** PROBLEM TO SOLVE **
Only one portion of the data is to be written out: from the line bearing "ATOM 105 N N" through the line bearing "ATOM 138 N N". Write it exactly as it appears.

Records excerpted from a collection:
************

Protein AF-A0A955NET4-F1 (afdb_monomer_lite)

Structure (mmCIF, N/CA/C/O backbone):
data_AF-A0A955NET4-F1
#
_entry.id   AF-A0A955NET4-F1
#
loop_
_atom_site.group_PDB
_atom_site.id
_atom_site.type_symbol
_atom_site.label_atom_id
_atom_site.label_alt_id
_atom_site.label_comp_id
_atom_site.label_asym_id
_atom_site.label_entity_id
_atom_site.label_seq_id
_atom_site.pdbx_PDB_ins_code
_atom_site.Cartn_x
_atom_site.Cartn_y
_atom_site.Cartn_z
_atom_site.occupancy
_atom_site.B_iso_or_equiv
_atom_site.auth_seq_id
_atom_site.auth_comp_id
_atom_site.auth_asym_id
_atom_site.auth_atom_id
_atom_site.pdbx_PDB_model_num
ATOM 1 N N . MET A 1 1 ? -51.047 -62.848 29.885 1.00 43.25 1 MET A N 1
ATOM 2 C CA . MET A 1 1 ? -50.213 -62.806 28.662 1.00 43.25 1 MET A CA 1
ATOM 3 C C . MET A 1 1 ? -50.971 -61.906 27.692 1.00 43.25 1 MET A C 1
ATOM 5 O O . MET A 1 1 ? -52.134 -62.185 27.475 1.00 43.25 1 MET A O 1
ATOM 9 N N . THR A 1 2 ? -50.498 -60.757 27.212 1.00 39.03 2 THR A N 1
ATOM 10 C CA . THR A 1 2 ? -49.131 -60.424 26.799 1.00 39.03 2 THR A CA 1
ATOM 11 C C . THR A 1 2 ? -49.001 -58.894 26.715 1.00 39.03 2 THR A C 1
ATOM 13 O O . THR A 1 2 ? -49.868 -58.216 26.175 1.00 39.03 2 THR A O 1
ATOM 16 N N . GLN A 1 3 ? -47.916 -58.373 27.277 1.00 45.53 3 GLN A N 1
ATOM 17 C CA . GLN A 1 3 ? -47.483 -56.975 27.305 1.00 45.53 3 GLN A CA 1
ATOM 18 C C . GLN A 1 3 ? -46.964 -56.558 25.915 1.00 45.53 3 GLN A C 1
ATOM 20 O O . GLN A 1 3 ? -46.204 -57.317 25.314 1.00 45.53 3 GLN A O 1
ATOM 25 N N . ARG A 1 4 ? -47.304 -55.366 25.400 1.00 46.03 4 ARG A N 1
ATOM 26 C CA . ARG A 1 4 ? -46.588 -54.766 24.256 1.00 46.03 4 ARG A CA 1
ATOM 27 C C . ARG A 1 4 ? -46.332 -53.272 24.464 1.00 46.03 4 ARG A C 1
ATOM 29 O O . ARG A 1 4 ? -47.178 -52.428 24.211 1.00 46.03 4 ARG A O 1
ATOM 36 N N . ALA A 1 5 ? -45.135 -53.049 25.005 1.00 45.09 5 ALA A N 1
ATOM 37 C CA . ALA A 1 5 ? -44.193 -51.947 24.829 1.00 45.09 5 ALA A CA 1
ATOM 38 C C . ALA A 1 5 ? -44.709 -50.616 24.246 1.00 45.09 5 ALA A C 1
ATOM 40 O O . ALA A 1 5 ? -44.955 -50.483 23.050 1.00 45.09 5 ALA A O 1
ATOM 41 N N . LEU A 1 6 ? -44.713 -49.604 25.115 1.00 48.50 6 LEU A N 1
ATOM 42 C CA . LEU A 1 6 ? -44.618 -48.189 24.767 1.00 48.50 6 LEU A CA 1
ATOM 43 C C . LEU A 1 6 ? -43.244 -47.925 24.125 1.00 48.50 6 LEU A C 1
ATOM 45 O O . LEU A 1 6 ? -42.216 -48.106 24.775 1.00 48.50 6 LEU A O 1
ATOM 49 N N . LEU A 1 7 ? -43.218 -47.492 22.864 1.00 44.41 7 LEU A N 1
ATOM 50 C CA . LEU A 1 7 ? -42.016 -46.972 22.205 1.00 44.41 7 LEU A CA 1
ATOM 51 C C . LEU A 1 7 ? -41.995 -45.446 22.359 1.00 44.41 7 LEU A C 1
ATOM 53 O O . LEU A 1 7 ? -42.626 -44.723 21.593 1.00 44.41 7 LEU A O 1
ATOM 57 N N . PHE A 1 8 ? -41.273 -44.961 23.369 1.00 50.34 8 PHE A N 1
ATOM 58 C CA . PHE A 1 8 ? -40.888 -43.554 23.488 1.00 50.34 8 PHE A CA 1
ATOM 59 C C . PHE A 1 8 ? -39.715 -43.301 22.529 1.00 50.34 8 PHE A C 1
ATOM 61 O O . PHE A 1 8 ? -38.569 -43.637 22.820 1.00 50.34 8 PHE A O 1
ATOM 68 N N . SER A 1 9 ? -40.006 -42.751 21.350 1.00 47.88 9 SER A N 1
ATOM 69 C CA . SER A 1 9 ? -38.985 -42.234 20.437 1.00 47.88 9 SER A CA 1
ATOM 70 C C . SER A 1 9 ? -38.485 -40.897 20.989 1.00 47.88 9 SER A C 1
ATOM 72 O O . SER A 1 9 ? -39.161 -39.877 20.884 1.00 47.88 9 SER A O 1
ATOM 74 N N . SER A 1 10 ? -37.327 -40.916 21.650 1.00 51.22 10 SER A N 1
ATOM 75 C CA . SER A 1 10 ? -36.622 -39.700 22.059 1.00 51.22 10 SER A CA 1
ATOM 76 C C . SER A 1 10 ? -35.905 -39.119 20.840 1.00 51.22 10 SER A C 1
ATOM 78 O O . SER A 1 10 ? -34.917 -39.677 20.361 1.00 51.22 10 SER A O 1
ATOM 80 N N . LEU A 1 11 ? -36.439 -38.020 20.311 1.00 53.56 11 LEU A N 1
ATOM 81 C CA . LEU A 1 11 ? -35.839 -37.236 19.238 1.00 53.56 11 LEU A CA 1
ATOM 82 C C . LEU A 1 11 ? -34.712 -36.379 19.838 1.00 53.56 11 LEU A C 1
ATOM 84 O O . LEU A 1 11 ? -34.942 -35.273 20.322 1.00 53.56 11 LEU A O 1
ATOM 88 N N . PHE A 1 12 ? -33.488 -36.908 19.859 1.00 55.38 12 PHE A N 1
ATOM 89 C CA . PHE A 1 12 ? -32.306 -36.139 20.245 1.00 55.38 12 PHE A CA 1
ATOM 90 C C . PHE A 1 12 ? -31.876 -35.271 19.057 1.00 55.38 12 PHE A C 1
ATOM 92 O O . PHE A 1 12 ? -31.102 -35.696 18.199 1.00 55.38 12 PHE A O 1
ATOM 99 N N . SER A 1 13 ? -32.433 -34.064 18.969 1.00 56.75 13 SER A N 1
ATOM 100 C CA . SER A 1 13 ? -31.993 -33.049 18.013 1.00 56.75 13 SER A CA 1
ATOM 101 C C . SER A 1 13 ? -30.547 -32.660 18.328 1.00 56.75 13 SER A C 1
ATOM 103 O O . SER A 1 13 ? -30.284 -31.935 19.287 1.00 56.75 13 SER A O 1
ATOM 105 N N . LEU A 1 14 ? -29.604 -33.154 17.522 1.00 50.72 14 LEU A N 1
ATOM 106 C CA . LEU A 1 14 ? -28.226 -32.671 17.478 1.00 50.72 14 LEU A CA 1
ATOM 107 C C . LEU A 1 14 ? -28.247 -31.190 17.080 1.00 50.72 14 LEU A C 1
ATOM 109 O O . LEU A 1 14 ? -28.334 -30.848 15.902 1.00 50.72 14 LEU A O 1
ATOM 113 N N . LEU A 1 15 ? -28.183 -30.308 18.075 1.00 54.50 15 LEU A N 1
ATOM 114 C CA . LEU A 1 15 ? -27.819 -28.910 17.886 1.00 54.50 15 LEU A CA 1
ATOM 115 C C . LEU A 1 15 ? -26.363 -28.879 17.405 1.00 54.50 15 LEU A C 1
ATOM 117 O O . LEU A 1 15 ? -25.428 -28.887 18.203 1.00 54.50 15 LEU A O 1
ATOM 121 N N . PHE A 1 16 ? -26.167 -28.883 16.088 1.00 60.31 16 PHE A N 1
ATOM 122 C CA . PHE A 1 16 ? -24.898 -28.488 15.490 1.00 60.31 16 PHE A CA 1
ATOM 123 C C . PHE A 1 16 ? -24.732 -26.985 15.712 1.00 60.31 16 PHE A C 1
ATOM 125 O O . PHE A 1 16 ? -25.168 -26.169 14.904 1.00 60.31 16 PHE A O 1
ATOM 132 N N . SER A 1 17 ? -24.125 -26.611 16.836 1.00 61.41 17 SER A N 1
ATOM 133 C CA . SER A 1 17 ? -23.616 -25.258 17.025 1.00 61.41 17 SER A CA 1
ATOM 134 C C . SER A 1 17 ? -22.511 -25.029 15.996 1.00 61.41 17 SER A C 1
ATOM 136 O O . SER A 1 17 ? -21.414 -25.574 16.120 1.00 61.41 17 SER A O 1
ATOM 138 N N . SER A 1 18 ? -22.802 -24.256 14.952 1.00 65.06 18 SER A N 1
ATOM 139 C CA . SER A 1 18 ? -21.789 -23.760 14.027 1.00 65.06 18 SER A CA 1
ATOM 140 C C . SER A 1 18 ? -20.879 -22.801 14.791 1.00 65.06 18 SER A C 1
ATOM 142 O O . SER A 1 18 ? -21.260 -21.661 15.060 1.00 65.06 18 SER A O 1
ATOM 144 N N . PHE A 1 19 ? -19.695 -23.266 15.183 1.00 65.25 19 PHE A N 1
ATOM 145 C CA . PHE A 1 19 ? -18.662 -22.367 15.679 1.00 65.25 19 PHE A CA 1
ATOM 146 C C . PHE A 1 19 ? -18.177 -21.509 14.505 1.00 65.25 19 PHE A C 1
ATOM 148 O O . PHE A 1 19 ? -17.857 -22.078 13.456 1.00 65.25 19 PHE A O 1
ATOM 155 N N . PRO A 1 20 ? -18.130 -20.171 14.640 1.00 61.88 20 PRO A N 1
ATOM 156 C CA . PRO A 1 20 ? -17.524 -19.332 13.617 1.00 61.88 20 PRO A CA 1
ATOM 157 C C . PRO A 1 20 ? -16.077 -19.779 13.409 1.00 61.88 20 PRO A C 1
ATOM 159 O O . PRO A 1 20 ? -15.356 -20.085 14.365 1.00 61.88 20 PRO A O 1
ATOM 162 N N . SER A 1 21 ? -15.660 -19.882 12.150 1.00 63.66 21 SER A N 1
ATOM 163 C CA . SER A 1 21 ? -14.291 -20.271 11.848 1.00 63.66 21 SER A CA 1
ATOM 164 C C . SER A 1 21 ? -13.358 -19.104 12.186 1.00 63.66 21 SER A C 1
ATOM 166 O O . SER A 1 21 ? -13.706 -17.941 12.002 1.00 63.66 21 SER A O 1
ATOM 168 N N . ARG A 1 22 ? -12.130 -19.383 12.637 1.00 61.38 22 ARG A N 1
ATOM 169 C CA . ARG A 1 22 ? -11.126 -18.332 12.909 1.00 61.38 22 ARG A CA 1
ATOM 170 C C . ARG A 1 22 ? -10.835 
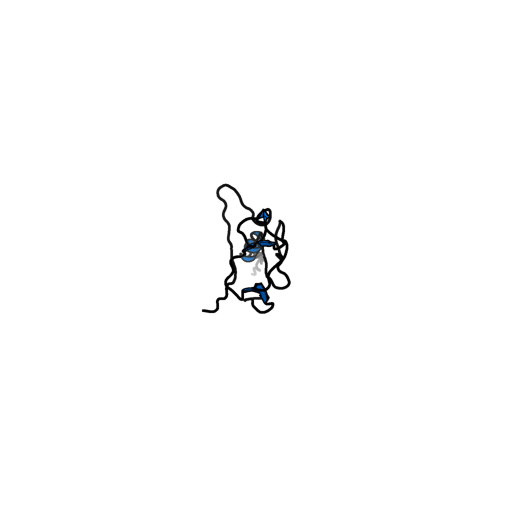-17.448 11.680 1.00 61.38 22 ARG A C 1
ATOM 172 O O . ARG A 1 22 ? -10.360 -16.326 11.831 1.00 61.38 22 ARG A O 1
ATOM 179 N N . ALA A 1 23 ? -11.111 -17.952 10.475 1.00 67.38 23 ALA A N 1
ATOM 180 C CA . ALA A 1 23 ? -11.008 -17.194 9.232 1.00 67.38 23 ALA A CA 1
ATOM 181 C C . ALA A 1 23 ? -12.085 -16.096 9.126 1.00 67.38 23 ALA A C 1
ATOM 183 O O . ALA A 1 23 ? -11.768 -14.986 8.696 1.00 67.38 23 ALA A O 1
ATOM 184 N N . ASP A 1 24 ? -13.313 -16.369 9.584 1.00 67.00 24 ASP A N 1
ATOM 185 C CA . ASP A 1 24 ? -14.399 -15.380 9.607 1.00 67.00 24 ASP A CA 1
ATOM 186 C C . ASP A 1 24 ? -14.048 -14.198 10.517 1.00 67.00 24 ASP A C 1
ATOM 188 O O . ASP A 1 24 ? -14.333 -13.050 10.181 1.00 67.00 24 ASP A O 1
ATOM 192 N N . ASP A 1 25 ? -13.368 -14.459 11.633 1.00 77.81 25 ASP A N 1
ATOM 193 C CA . ASP A 1 25 ? -12.924 -13.411 12.554 1.00 77.81 25 ASP A CA 1
ATOM 194 C C . ASP A 1 25 ? -11.746 -12.602 11.998 1.00 77.81 25 ASP A C 1
ATOM 196 O O . ASP A 1 25 ? -11.726 -11.379 12.137 1.00 77.81 25 ASP A O 1
ATOM 200 N N . LEU A 1 26 ? -10.795 -13.247 11.308 1.00 83.50 26 LEU A N 1
ATOM 201 C CA . LEU A 1 26 ? -9.675 -12.531 10.692 1.00 83.50 26 LEU A CA 1
ATOM 202 C C . LEU A 1 26 ? -10.169 -11.559 9.618 1.00 83.50 26 LEU A C 1
ATOM 204 O O . LEU A 1 26 ? -9.749 -10.404 9.616 1.00 83.50 26 LEU A O 1
ATOM 208 N N . SER A 1 27 ? -11.090 -11.994 8.753 1.00 85.38 27 SER A N 1
ATOM 209 C CA . SER A 1 27 ? -11.622 -11.154 7.672 1.00 85.38 27 SER A CA 1
ATOM 210 C C . SER A 1 27 ? -12.234 -9.841 8.177 1.00 85.38 27 SER A C 1
ATOM 212 O O . SER A 1 27 ? -12.048 -8.801 7.554 1.00 85.38 27 SER A O 1
ATOM 214 N N . LYS A 1 28 ? -12.878 -9.863 9.353 1.00 87.75 28 LYS A N 1
ATOM 215 C CA . LYS A 1 28 ? -13.472 -8.679 9.998 1.00 87.75 28 LYS A CA 1
ATOM 216 C C . LYS A 1 28 ? -12.439 -7.724 10.593 1.00 87.75 28 LYS A C 1
ATOM 218 O O . LYS A 1 28 ? -12.762 -6.569 10.835 1.00 87.75 28 LYS A O 1
ATOM 223 N N . SER A 1 29 ? -11.229 -8.209 10.866 1.00 89.38 29 SER A N 1
ATOM 224 C CA . SER A 1 29 ? -10.146 -7.416 11.461 1.00 89.38 29 SER A CA 1
ATOM 225 C C . SER A 1 29 ? -9.204 -6.788 10.430 1.00 89.38 29 SER A C 1
ATOM 227 O O . SER A 1 29 ? -8.378 -5.951 10.785 1.00 89.38 29 SER A O 1
ATOM 229 N N . VAL A 1 30 ? -9.309 -7.177 9.154 1.00 92.44 30 VAL A N 1
ATOM 230 C CA . VAL A 1 30 ? -8.535 -6.553 8.077 1.00 92.44 30 VAL A CA 1
ATOM 231 C C . VAL A 1 30 ? -9.110 -5.167 7.814 1.00 92.44 30 VAL A C 1
ATOM 233 O O .
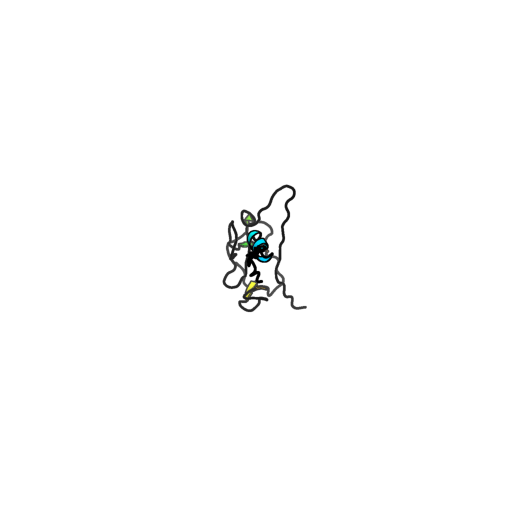 VAL A 1 30 ? -10.269 -5.043 7.436 1.00 92.44 30 VAL A O 1
ATOM 236 N N . THR A 1 31 ? -8.295 -4.128 7.987 1.00 94.81 31 THR A N 1
ATOM 237 C CA . THR A 1 31 ? -8.673 -2.734 7.687 1.00 94.81 31 THR A CA 1
ATOM 238 C C . THR A 1 31 ? -8.040 -2.212 6.398 1.00 94.81 31 THR A C 1
ATOM 240 O O . THR A 1 31 ? -8.469 -1.185 5.880 1.00 94.81 31 THR A O 1
ATOM 243 N N . PHE A 1 32 ? -7.033 -2.916 5.873 1.00 96.31 32 PHE A N 1
ATOM 244 C CA . PHE A 1 32 ? -6.289 -2.550 4.673 1.00 96.31 32 PHE A CA 1
ATOM 245 C C . PHE A 1 32 ? -5.660 -3.787 4.022 1.00 96.31 32 PHE A C 1
ATOM 247 O O . PHE A 1 32 ? -5.088 -4.630 4.718 1.00 96.31 32 PHE A O 1
ATOM 254 N N . TYR A 1 33 ? -5.734 -3.886 2.695 1.00 96.12 33 TYR A N 1
ATOM 255 C CA . TYR A 1 33 ? -5.115 -4.961 1.923 1.00 96.12 33 TYR A CA 1
ATOM 256 C C . TYR A 1 33 ? -4.776 -4.506 0.499 1.00 96.12 33 TYR A C 1
ATOM 258 O O . TYR A 1 33 ? -5.620 -3.939 -0.193 1.00 96.12 33 TYR A O 1
ATOM 266 N N . ALA A 1 34 ? -3.544 -4.795 0.073 1.00 96.81 34 ALA A N 1
ATOM 267 C CA . ALA A 1 34 ? -3.055 -4.600 -1.287 1.00 96.81 34 ALA A CA 1
ATOM 268 C C . ALA A 1 34 ? -2.407 -5.905 -1.776 1.00 96.81 34 ALA A C 1
ATOM 270 O O . ALA A 1 34 ? -1.404 -6.354 -1.216 1.00 96.81 34 ALA A O 1
ATOM 271 N N . SER A 1 35 ? -3.018 -6.524 -2.783 1.00 96.62 35 SER A N 1
ATOM 272 C CA . SER A 1 35 ? -2.578 -7.765 -3.430 1.00 96.62 35 SER A CA 1
ATOM 273 C C . SER A 1 35 ? -1.449 -7.522 -4.427 1.00 96.62 35 SER A C 1
ATOM 275 O O . SER A 1 35 ? -0.509 -8.309 -4.495 1.00 96.62 35 SER A O 1
ATOM 277 N N . PHE A 1 36 ? -1.524 -6.398 -5.148 1.00 97.19 36 PHE A N 1
ATOM 278 C CA . PHE A 1 36 ? -0.720 -6.092 -6.332 1.00 97.19 36 PHE A CA 1
ATOM 279 C C . PHE A 1 36 ? -0.971 -7.021 -7.527 1.00 97.19 36 PHE A C 1
ATOM 281 O O . PHE A 1 36 ? -0.115 -7.121 -8.404 1.00 97.19 36 PHE A O 1
ATOM 288 N N . ASP A 1 37 ? -2.136 -7.670 -7.599 1.00 97.50 37 ASP A N 1
ATOM 289 C CA . ASP A 1 37 ? -2.496 -8.534 -8.731 1.00 97.50 37 ASP A CA 1
ATOM 290 C C . ASP A 1 37 ? -2.693 -7.716 -10.018 1.00 97.50 37 ASP A C 1
ATOM 292 O O . ASP A 1 37 ? -2.170 -8.050 -11.086 1.00 97.50 37 ASP A O 1
ATOM 296 N N . GLU A 1 38 ? -3.414 -6.597 -9.912 1.00 95.12 38 GLU A N 1
ATOM 297 C CA . GLU A 1 38 ? -3.787 -5.771 -11.066 1.00 95.12 38 GLU A CA 1
ATOM 298 C C . GLU A 1 38 ? -3.261 -4.337 -10.994 1.00 95.12 38 GLU A C 1
ATOM 300 O O . GLU A 1 38 ? -2.974 -3.731 -12.031 1.00 95.12 38 GLU A O 1
ATOM 305 N N . SER A 1 39 ? -3.144 -3.777 -9.787 1.00 96.62 39 SER A N 1
ATOM 306 C CA . SER A 1 39 ? -2.859 -2.356 -9.589 1.00 96.62 39 SER A CA 1
ATOM 307 C C . SER A 1 39 ? -1.977 -2.093 -8.370 1.00 96.62 39 SER A C 1
ATOM 309 O O . SER A 1 39 ? -1.781 -2.959 -7.520 1.00 96.62 39 SER A O 1
ATOM 311 N N . TYR A 1 40 ? -1.434 -0.876 -8.294 1.00 96.56 40 TYR A N 1
ATOM 312 C CA . TYR A 1 40 ? -0.715 -0.414 -7.110 1.00 96.56 40 TYR A CA 1
ATOM 313 C C . TYR A 1 40 ? -1.650 0.053 -6.000 1.00 96.56 40 TYR A C 1
ATOM 315 O O . TYR A 1 40 ? -1.203 0.180 -4.869 1.00 96.56 40 TYR A O 1
ATOM 323 N N . ASP A 1 41 ? -2.910 0.357 -6.295 1.00 97.69 41 ASP A N 1
ATOM 324 C CA . ASP A 1 41 ? -3.856 0.789 -5.275 1.00 97.69 41 ASP A CA 1
ATOM 325 C C . ASP A 1 41 ? -4.286 -0.409 -4.424 1.00 97.69 41 ASP A C 1
ATOM 327 O O . ASP A 1 41 ? -4.248 -1.559 -4.862 1.00 97.69 41 ASP A O 1
ATOM 331 N N . ALA A 1 42 ? -4.675 -0.139 -3.183 1.00 97.69 42 ALA A N 1
ATOM 332 C CA . ALA A 1 42 ? -5.158 -1.169 -2.283 1.00 97.69 42 ALA A CA 1
ATOM 333 C C . ALA A 1 42 ? -6.508 -1.712 -2.766 1.00 97.69 42 ALA A C 1
ATOM 335 O O . ALA A 1 42 ? -7.434 -0.947 -3.049 1.00 97.69 42 ALA A O 1
ATOM 336 N N . ASP A 1 43 ? -6.652 -3.034 -2.794 1.00 97.38 43 ASP A N 1
ATOM 337 C CA . ASP A 1 43 ? -7.913 -3.698 -3.126 1.00 97.38 43 ASP A CA 1
ATOM 338 C C . ASP A 1 43 ? -8.980 -3.392 -2.071 1.00 97.38 43 ASP A C 1
ATOM 340 O O . ASP A 1 43 ? -10.154 -3.163 -2.380 1.00 97.38 43 ASP A O 1
ATOM 344 N N . PHE A 1 44 ? -8.558 -3.308 -0.808 1.00 96.31 44 PHE A N 1
ATOM 345 C CA . PHE A 1 44 ? -9.432 -3.051 0.325 1.00 96.31 44 PHE A CA 1
ATOM 346 C C . PHE A 1 44 ? -8.832 -2.023 1.288 1.00 96.31 44 PHE A C 1
ATOM 348 O O . PHE A 1 44 ? -7.639 -2.032 1.588 1.00 96.31 44 PHE A O 1
ATOM 355 N N . GLY A 1 45 ? -9.691 -1.143 1.795 1.00 95.12 45 GLY A N 1
ATOM 356 C CA . GLY A 1 45 ? -9.361 -0.120 2.779 1.00 95.12 45 GLY A CA 1
ATOM 357 C C . GLY A 1 45 ? -10.558 0.793 3.021 1.00 95.12 45 GLY A C 1
ATOM 358 O O . GLY A 1 45 ? -11.271 1.124 2.071 1.00 95.12 45 GLY A O 1
ATOM 359 N N . SER A 1 46 ? -10.793 1.185 4.274 1.00 91.69 46 SER A N 1
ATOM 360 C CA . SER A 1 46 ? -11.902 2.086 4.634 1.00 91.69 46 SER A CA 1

************

** RESPONSE AREA **
ATOM 105 N N . LEU A 1 14 ? -29.604 -33.154 17.522 1.00 50.72 14 LEU A N 1
ATOM 106 C CA . LEU A 1 14 ? -28.226 -32.671 17.478 1.00 50.72 14 LEU A CA 1
ATOM 107 C C . LEU A 1 14 ? -28.247 -31.190 17.080 1.00 50.72 14 LEU A C 1
ATOM 109 O O . LEU A 1 14 ? -28.334 -30.848 15.902 1.00 50.72 14 LEU A O 1
ATOM 113 N N . LEU A 1 15 ? -28.183 -30.308 18.075 1.00 54.50 15 LEU A N 1
ATOM 114 C CA . LEU A 1 15 ? -27.819 -28.910 17.886 1.00 54.50 15 LEU A CA 1
ATOM 115 C C . LEU A 1 15 ? -26.363 -28.879 17.405 1.00 54.50 15 LEU A C 1
ATOM 117 O O . LEU A 1 15 ? -25.428 -28.887 18.203 1.00 54.50 15 LEU A O 1
ATOM 121 N N . PHE A 1 16 ? -26.167 -28.883 16.088 1.00 60.31 16 PHE A N 1
ATOM 122 C CA . PHE A 1 16 ? -24.898 -28.488 15.490 1.00 60.31 16 PHE A CA 1
ATOM 123 C C . PHE A 1 16 ? -24.732 -26.985 15.712 1.00 60.31 16 PHE A C 1
ATOM 125 O O . PHE A 1 16 ? -25.168 -26.169 14.904 1.00 60.31 16 PHE A O 1
ATOM 132 N N . SER A 1 17 ? -24.125 -26.611 16.836 1.00 61.41 17 SER A N 1
ATOM 133 C CA . SER A 1 17 ? -23.616 -25.258 17.025 1.00 61.41 17 SER A CA 1
ATOM 134 C C . SER A 1 17 ? -22.511 -25.029 15.996 1.00 61.41 17 SER A C 1
ATOM 136 O O . SER A 1 17 ? -21.414 -25.574 16.120 1.00 61.41 17 SER A O 1
ATOM 138 N N . SER A 1 18 ? -22.802 -24.256 14.952 1.00 65.06 18 SER A N 1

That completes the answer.